• _SOURCE INFORMATION_:
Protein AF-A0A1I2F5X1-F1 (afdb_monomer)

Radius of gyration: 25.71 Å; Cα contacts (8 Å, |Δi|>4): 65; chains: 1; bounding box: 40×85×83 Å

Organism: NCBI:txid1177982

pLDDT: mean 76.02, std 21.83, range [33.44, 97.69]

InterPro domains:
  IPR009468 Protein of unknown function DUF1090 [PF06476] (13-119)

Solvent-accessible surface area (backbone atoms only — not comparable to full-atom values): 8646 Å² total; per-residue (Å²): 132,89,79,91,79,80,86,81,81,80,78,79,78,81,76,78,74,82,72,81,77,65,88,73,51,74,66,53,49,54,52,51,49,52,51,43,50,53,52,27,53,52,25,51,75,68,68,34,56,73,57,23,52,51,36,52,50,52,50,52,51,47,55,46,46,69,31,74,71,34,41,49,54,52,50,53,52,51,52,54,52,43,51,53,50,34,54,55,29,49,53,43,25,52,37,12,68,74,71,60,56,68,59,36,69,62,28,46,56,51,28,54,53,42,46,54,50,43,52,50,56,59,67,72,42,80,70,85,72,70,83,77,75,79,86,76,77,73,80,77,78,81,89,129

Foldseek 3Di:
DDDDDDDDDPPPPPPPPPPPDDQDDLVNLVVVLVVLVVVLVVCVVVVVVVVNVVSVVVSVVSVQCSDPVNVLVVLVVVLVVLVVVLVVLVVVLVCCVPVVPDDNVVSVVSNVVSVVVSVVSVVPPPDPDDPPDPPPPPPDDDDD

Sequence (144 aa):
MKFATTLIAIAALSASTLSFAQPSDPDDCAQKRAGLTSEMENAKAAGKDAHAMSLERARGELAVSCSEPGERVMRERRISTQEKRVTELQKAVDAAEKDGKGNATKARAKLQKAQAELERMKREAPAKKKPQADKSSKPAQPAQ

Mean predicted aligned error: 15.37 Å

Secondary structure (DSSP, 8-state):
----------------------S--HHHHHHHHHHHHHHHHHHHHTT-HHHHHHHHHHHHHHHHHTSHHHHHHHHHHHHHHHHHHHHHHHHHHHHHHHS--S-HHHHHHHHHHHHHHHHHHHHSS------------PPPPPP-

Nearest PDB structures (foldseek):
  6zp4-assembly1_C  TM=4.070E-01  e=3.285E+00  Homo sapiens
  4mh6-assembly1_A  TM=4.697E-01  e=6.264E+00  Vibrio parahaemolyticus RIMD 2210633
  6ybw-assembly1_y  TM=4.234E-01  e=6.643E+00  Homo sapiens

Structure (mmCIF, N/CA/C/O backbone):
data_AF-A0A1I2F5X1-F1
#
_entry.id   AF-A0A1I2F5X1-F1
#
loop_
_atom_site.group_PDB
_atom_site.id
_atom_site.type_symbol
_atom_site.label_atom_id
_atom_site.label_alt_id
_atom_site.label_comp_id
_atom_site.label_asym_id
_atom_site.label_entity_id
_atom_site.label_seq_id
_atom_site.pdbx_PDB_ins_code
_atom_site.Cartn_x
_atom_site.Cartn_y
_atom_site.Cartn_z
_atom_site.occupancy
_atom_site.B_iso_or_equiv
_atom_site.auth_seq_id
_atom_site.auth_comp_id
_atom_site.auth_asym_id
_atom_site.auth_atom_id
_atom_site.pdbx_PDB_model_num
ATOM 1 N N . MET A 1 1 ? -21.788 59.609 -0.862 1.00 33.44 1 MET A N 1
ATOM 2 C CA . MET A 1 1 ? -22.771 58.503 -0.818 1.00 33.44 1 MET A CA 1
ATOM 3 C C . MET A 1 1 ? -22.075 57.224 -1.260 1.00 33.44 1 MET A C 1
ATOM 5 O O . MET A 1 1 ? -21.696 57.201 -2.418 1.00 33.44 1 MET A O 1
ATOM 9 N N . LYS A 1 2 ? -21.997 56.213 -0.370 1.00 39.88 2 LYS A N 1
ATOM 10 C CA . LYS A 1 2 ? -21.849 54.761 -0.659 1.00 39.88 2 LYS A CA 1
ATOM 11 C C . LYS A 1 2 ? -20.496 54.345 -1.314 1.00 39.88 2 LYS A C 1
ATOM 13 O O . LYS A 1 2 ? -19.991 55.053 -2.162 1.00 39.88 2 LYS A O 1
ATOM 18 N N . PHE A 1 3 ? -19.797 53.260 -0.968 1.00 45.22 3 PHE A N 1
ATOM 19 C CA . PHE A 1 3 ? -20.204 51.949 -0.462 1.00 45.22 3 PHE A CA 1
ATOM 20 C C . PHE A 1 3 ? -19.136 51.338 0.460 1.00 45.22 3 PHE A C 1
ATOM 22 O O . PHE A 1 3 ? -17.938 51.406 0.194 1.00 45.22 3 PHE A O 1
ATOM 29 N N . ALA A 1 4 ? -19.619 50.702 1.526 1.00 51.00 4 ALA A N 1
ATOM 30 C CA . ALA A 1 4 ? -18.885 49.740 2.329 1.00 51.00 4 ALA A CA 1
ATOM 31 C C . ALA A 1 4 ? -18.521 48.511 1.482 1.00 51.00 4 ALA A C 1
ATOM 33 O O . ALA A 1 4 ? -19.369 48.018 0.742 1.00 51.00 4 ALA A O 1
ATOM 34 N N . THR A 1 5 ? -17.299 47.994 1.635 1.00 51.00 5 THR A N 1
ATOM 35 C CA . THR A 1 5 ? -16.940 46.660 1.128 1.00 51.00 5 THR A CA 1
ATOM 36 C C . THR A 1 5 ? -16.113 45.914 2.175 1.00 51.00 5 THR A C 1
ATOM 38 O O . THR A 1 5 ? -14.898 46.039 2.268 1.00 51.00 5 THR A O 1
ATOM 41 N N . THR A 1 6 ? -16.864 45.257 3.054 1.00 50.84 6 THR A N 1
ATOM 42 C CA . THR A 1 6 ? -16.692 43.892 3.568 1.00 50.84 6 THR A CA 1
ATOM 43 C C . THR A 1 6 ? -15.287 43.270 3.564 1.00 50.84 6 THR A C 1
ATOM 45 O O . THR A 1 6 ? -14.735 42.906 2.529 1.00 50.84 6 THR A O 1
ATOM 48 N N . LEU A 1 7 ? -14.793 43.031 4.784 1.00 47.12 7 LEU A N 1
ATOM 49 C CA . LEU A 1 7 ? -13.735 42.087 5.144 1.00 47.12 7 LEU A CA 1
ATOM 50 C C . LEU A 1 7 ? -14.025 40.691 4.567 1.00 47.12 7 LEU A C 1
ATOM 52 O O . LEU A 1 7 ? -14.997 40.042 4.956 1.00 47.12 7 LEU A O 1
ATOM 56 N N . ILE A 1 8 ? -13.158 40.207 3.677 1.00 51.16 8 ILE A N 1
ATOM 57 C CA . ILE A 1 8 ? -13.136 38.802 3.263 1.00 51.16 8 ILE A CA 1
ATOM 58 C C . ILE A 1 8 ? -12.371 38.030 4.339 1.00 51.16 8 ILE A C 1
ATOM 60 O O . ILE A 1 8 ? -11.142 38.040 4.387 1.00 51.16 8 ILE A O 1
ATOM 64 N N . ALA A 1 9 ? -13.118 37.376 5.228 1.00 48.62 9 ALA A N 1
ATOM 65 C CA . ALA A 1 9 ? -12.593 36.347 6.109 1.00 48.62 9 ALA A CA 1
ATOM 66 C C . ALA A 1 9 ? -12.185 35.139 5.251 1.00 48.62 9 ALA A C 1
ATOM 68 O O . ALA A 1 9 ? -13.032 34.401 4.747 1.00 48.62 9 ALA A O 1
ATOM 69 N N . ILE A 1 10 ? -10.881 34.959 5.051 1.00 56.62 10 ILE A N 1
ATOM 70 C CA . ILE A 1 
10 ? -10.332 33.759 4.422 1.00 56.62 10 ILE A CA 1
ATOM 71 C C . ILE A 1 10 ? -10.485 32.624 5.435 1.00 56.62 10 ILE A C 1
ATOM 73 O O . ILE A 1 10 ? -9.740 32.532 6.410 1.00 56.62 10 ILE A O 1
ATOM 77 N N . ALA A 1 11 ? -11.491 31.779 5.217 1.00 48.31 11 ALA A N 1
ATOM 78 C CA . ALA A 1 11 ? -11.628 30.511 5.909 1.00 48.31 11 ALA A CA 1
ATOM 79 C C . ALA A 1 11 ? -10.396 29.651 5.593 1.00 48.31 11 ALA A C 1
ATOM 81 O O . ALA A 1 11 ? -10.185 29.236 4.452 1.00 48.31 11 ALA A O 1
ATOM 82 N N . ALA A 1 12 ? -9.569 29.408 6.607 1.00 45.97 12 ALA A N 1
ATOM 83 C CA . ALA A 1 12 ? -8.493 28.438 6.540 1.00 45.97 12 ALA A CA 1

• _EXERCISE_: Lines wanted from the listing above: the line with "ATOM 31 C C" up to and including the line with "ATOM 34 N N". Please write them out exactly, adding nothing else.

• _EXERCISE SOLUTION_:
ATOM 31 C C . ALA A 1 4 ? -18.521 48.511 1.482 1.00 51.00 4 ALA A C 1
ATOM 33 O O . ALA A 1 4 ? -19.369 48.018 0.742 1.00 51.00 4 ALA A O 1
ATOM 34 N N . THR A 1 5 ? -17.299 47.994 1.635 1.00 51.00 5 THR A N 1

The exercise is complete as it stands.